Born in 1930, Constantinides came from the village of Kazaphani, in the Kyrenia district and graduated from the Morphou teaching college, although he did not stay in the teaching profession for very long. He took up writing in the 1950s, as a film and art critic and was the author of the book ‘Myth and Criticism: Critique of the Intellectual Establishment,’ displaying his critical, anti-establishment attitude that he maintained until his death.

A leftist in his youth, he worked for the Akel newspaper ‘Neos Dimokratis’ before founding the newspaper Embros in 1956 with other young journalists of the Left. He turned his back on the Left over its stance on the Eoka struggle and was never to return to the fold. In subsequent years he often castigated Akel’s close links with the Soviet Union.

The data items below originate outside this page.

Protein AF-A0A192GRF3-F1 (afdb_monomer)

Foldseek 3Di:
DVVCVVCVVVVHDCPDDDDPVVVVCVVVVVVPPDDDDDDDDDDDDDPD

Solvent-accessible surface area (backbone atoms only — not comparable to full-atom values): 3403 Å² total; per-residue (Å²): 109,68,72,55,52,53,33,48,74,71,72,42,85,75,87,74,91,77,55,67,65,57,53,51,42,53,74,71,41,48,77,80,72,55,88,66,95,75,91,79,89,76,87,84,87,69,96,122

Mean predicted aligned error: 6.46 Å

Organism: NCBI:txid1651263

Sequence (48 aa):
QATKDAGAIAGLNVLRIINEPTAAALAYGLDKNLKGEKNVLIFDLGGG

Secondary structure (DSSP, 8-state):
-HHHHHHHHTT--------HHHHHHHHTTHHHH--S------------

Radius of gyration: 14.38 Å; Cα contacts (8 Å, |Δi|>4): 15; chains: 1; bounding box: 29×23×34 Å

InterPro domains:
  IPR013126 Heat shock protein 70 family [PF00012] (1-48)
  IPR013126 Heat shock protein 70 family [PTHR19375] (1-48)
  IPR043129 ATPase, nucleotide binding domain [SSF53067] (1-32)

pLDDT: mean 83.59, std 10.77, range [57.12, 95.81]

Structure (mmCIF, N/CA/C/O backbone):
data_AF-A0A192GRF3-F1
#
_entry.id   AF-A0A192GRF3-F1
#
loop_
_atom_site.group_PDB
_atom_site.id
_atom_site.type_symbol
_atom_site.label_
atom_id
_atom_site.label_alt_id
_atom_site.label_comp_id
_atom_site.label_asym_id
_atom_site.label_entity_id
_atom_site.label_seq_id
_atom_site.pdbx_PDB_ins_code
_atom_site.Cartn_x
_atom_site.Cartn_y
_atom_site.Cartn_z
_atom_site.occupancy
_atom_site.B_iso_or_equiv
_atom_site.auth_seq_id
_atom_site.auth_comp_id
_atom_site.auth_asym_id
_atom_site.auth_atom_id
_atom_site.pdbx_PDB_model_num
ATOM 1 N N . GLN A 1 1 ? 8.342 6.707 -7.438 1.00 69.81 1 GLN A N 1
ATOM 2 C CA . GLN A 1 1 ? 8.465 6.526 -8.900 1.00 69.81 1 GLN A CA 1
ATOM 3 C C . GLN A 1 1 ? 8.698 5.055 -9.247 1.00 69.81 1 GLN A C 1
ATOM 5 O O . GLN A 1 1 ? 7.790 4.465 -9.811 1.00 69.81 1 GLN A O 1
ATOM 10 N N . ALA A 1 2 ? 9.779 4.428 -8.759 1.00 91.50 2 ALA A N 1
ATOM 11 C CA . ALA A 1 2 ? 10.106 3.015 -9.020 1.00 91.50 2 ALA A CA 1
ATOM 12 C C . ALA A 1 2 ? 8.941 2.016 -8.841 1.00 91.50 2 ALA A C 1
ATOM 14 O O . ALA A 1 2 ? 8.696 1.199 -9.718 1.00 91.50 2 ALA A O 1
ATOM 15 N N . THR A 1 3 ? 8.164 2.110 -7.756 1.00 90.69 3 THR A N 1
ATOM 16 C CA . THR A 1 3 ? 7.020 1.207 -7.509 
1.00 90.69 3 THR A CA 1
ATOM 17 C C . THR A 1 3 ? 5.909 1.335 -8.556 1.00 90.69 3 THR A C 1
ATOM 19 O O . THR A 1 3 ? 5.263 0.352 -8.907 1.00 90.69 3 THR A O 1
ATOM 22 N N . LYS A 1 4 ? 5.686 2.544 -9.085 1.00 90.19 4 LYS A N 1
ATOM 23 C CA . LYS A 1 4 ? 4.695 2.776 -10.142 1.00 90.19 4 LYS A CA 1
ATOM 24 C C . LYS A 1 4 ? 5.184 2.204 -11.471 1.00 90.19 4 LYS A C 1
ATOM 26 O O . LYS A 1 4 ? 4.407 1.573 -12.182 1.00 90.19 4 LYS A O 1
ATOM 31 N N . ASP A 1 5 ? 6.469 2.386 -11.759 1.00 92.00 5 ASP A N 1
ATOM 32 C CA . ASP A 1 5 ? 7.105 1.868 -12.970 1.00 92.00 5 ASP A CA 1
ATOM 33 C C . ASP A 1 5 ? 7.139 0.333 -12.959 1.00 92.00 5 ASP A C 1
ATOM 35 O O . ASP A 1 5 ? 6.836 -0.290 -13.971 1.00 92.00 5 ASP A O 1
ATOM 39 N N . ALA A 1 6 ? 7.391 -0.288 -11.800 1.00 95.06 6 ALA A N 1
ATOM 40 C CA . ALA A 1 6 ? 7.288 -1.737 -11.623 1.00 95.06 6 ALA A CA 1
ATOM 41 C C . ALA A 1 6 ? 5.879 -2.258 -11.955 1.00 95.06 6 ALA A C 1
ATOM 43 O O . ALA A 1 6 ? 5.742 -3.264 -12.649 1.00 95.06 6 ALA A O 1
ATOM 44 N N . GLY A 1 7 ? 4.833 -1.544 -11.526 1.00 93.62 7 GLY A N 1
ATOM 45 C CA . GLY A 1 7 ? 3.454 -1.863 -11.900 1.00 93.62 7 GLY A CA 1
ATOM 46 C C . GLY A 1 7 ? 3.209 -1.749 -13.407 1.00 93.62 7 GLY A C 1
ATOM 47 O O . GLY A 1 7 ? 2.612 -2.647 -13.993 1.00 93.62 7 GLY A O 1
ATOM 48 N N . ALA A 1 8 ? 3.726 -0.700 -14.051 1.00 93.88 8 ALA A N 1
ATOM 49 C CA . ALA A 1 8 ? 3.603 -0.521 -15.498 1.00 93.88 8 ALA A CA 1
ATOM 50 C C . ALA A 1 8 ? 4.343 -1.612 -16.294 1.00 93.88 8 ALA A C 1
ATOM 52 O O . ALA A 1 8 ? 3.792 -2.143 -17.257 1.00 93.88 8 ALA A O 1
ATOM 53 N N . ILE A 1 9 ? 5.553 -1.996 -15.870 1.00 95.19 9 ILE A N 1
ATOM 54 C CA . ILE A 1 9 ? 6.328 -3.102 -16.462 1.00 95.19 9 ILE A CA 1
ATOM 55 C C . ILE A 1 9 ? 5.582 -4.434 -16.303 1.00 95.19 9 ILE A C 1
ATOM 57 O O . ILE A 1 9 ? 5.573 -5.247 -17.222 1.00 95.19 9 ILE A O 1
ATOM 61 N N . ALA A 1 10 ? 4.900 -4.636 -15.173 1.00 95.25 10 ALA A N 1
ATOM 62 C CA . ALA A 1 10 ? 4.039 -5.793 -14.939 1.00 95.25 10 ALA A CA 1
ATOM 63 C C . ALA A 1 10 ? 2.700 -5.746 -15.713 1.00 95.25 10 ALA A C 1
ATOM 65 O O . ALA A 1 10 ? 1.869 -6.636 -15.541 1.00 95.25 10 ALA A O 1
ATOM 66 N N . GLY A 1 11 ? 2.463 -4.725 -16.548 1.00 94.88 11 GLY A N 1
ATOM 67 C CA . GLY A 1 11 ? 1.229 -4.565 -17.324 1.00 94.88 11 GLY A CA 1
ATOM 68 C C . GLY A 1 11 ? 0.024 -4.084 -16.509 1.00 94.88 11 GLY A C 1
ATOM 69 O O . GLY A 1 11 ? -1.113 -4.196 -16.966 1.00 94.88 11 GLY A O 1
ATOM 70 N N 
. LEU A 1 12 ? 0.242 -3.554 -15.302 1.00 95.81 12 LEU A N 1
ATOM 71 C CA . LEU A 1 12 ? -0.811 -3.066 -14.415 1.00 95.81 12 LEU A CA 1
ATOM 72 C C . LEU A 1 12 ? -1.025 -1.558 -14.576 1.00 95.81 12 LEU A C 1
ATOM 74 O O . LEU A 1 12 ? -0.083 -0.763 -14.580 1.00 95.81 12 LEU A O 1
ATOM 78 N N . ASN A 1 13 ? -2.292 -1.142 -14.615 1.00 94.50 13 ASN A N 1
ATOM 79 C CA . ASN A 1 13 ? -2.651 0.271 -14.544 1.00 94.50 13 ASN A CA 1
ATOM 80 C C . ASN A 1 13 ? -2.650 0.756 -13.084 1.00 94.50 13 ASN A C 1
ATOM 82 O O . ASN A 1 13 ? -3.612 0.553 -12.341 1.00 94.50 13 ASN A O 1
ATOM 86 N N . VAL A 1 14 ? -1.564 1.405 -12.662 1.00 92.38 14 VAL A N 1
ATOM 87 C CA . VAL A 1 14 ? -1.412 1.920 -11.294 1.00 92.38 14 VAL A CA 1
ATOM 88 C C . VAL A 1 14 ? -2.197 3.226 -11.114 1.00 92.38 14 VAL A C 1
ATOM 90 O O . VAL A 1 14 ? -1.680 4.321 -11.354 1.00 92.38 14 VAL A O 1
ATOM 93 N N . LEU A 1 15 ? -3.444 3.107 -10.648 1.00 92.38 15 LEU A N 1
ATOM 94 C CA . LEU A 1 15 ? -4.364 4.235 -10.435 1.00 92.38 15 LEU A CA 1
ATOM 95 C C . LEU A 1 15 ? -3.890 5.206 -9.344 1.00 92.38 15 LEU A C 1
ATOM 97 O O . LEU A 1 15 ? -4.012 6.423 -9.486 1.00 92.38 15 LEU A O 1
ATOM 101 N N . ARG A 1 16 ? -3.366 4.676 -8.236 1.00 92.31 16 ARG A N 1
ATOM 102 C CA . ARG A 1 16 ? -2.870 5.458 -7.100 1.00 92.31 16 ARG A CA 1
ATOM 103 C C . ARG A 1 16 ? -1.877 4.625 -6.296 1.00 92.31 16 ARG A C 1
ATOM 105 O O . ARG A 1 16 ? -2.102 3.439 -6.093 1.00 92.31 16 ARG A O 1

In the 1960s he worked for several newspapers, while in 1976 he was one of the nine journalists that set up Simerini newspaper, which offered an alternative to the pro-Makarios press of the time. He left a few years later, taking over as the editor-in-chief of Alithia newspaper in 1983. During this time, he was also the Cyprus correspondent of Agence France Presse.

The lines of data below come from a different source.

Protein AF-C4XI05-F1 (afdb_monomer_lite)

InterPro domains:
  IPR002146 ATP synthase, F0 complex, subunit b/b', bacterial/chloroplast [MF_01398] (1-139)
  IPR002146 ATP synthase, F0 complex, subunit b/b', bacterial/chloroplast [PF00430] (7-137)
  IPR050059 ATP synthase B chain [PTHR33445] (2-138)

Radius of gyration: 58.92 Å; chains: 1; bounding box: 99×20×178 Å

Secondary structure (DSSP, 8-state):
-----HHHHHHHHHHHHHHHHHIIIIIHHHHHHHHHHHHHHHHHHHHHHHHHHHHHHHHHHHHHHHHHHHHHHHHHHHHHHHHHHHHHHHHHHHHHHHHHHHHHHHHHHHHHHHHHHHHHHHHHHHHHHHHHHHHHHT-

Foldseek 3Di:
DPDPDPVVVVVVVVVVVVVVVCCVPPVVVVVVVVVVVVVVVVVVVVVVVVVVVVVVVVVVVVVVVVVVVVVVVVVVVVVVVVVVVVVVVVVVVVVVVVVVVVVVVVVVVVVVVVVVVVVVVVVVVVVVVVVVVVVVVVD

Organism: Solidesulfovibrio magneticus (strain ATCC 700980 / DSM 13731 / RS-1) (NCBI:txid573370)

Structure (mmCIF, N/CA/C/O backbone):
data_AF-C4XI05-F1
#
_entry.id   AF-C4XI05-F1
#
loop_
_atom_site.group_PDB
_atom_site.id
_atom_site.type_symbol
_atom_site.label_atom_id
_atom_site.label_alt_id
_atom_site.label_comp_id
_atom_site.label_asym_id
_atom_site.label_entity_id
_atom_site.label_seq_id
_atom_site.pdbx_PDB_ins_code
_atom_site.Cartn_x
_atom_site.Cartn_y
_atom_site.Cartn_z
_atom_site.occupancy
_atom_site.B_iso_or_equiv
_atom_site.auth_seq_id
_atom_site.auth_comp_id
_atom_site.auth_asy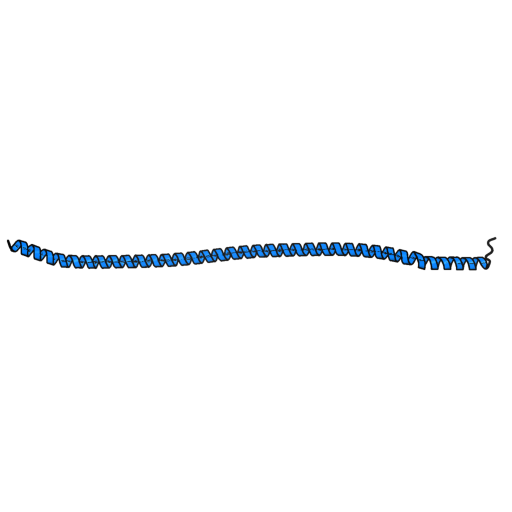m_id
_atom_site.auth_atom_id
_atom_site.pdbx_PDB_model_num
ATOM 1 N N . MET A 1 1 ? 38.208 7.535 -84.749 1.00 45.53 1 MET A N 1
ATOM 2 C CA . MET A 1 1 ? 37.993 6.107 -84.438 1.00 45.53 1 MET A CA 1
ATOM 3 C C . MET A 1 1 ? 38.416 5.916 -82.995 1.00 45.53 1 MET A C 1
ATOM 5 O O . MET A 1 1 ? 39.379 6.551 -82.589 1.00 45.53 1 MET A O 1
ATOM 9 N N . ILE A 1 2 ? 37.640 5.193 -82.189 1.00 58.78 2 ILE A N 1
ATOM 10 C CA . ILE A 1 2 ? 38.028 4.920 -80.800 1.00 58.78 2 ILE A CA 1
ATOM 11 C C . ILE A 1 2 ? 39.080 3.819 -80.873 1.00 58.78 2 ILE A C 1
ATOM 13 O O . ILE A 1 2 ? 38.733 2.657 -81.069 1.00 58.78 2 ILE A O 1
ATOM 17 N N . ASP A 1 3 ? 40.352 4.189 -80.779 1.00 66.44 3 ASP A N 1
ATOM 18 C CA . ASP A 1 3 ? 41.425 3.205 -80.732 1.00 66.44 3 ASP A CA 1
ATOM 19 C C . ASP A 1 3 ? 41.477 2.603 -79.326 1.00 66.44 3 ASP A C 1
ATOM 21 O O . ASP A 1 3 ? 41.885 3.254 -78.358 1.00 66.44 3 ASP A O 1
ATOM 25 N N . LEU A 1 4 ? 41.038 1.346 -79.208 1.00 65.88 4 LEU A N 1
ATOM 26 C CA . LEU A 1 4 ? 41.241 0.539 -78.007 1.00 65.88 4 LEU A CA 1
ATOM 27 C C . LEU A 1 4 ? 42.724 0.165 -77.897 1.00 65.88 4 LEU A C 1
ATOM 29 O O . LEU A 1 4 ? 43.148 -0.937 -78.233 1.00 65.88 4 LEU A O 1
ATOM 33 N N . ASN A 1 5 ? 43.515 1.117 -77.414 1.00 77.00 5 ASN A N 1
ATOM 34 C CA . ASN A 1 5 ? 44.922 0.924 -77.090 1.00 77.00 5 ASN A CA 1
ATOM 35 C C . ASN A 1 5 ? 45.091 0.383 -75.662 1.00 77.00 5 ASN A C 1
ATOM 37 O O . ASN A 1 5 ? 44.207 0.530 -74.815 1.00 77.00 5 ASN A O 1
ATOM 41 N N . ALA A 1 6 ? 46.262 -0.187 -75.358 1.00 80.19 6 ALA A N 1
ATOM 42 C CA . ALA A 1 6 ? 46.608 -0.693 -74.023 1.00 80.19 6 ALA A CA 1
ATOM 43 C C . ALA A 1 6 ? 46.344 0.333 -72.896 1.00 80.19 6 ALA A C 1
ATOM 45 O O . ALA A 1 6 ? 45.934 -0.035 -71.798 1.00 80.19 6 ALA A O 1
ATOM 46 N N . THR A 1 7 ? 46.481 1.630 -73.189 1.00 82.81 7 THR A N 1
ATOM 47 C CA . THR A 1 7 ? 46.174 2.742 -72.276 1.00 82.81 7 THR A CA 1
ATOM 48 C C . THR A 1 7 ? 44.718 2.757 -71.798 1.00 82.81 7 THR A C 1
ATOM 50 O O . THR A 1 7 ? 44.470 3.060 -70.635 1.00 82.81 7 THR A O 1
ATOM 53 N N . PHE A 1 8 ? 43.751 2.382 -72.646 1.00 86.56 8 PHE A N 1
ATOM 54 C CA . PHE A 1 8 ? 42.339 2.292 -72.257 1.00 86.56 8 PHE A CA 1
ATOM 55 C C . PHE A 1 8 ? 42.122 1.210 -71.192 1.00 86.56 8 PHE A C 1
ATOM 57 O O . PHE A 1 8 ? 41.454 1.453 -70.189 1.00 86.56 8 PHE A O 1
ATOM 64 N N . PHE A 1 9 ? 42.745 0.039 -71.362 1.00 87.31 9 PHE A N 1
ATOM 65 C CA . PHE A 1 9 ? 42.683 -1.040 -70.374 1.00 87.31 9 PHE A CA 1
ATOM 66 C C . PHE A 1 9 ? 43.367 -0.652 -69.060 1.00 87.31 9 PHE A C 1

He stepped down as editor-in chief in 2006, but stayed on at the paper as an editorial consultant, penning his column and writing unique daily feature about ‘word usage and meaning’ that reflected his passion for language and linguistics. He spoke several languages. Despite seven decades in print journalism, he never used a typewriter. All his pieces, throughout his career, submitted handwritten.

Never afraid to speak his mind, regardless of whom he upset, Constantinides pioneered a more irreverent type of journalism in the staid world of newspapers which always showed deference to authority. He regularly exposed the platitudes of politicians and cut through the sloganeering and mocked authority.

In the 1970s and ‘80s he was a constant thorn in the side of President Kyprianou, whom he mocked mercilessly for what Constantinides viewed as the president’s vacuous rhetoric, also publishing a book with a selection of the statements he uttered during his presidency and which nobody else dared to question publicly. It was at this time that he coined his oft-used catchphrase that in “In Cyprus you can’t take anything entirely seriously or entirely as a joke.”

A champion of a Cyprus settlement, he made a point of regularly reminding readers of what Greek Cypriots had lost by rejecting the Annan plan. Appropriately, his last column that will be published on Thursday, is about Famagusta, which would have been returned if the plan had been accepted.

He is survived by his wife Anna and three children. Christiana and Katerina from his first marriage and Alexandros from his second.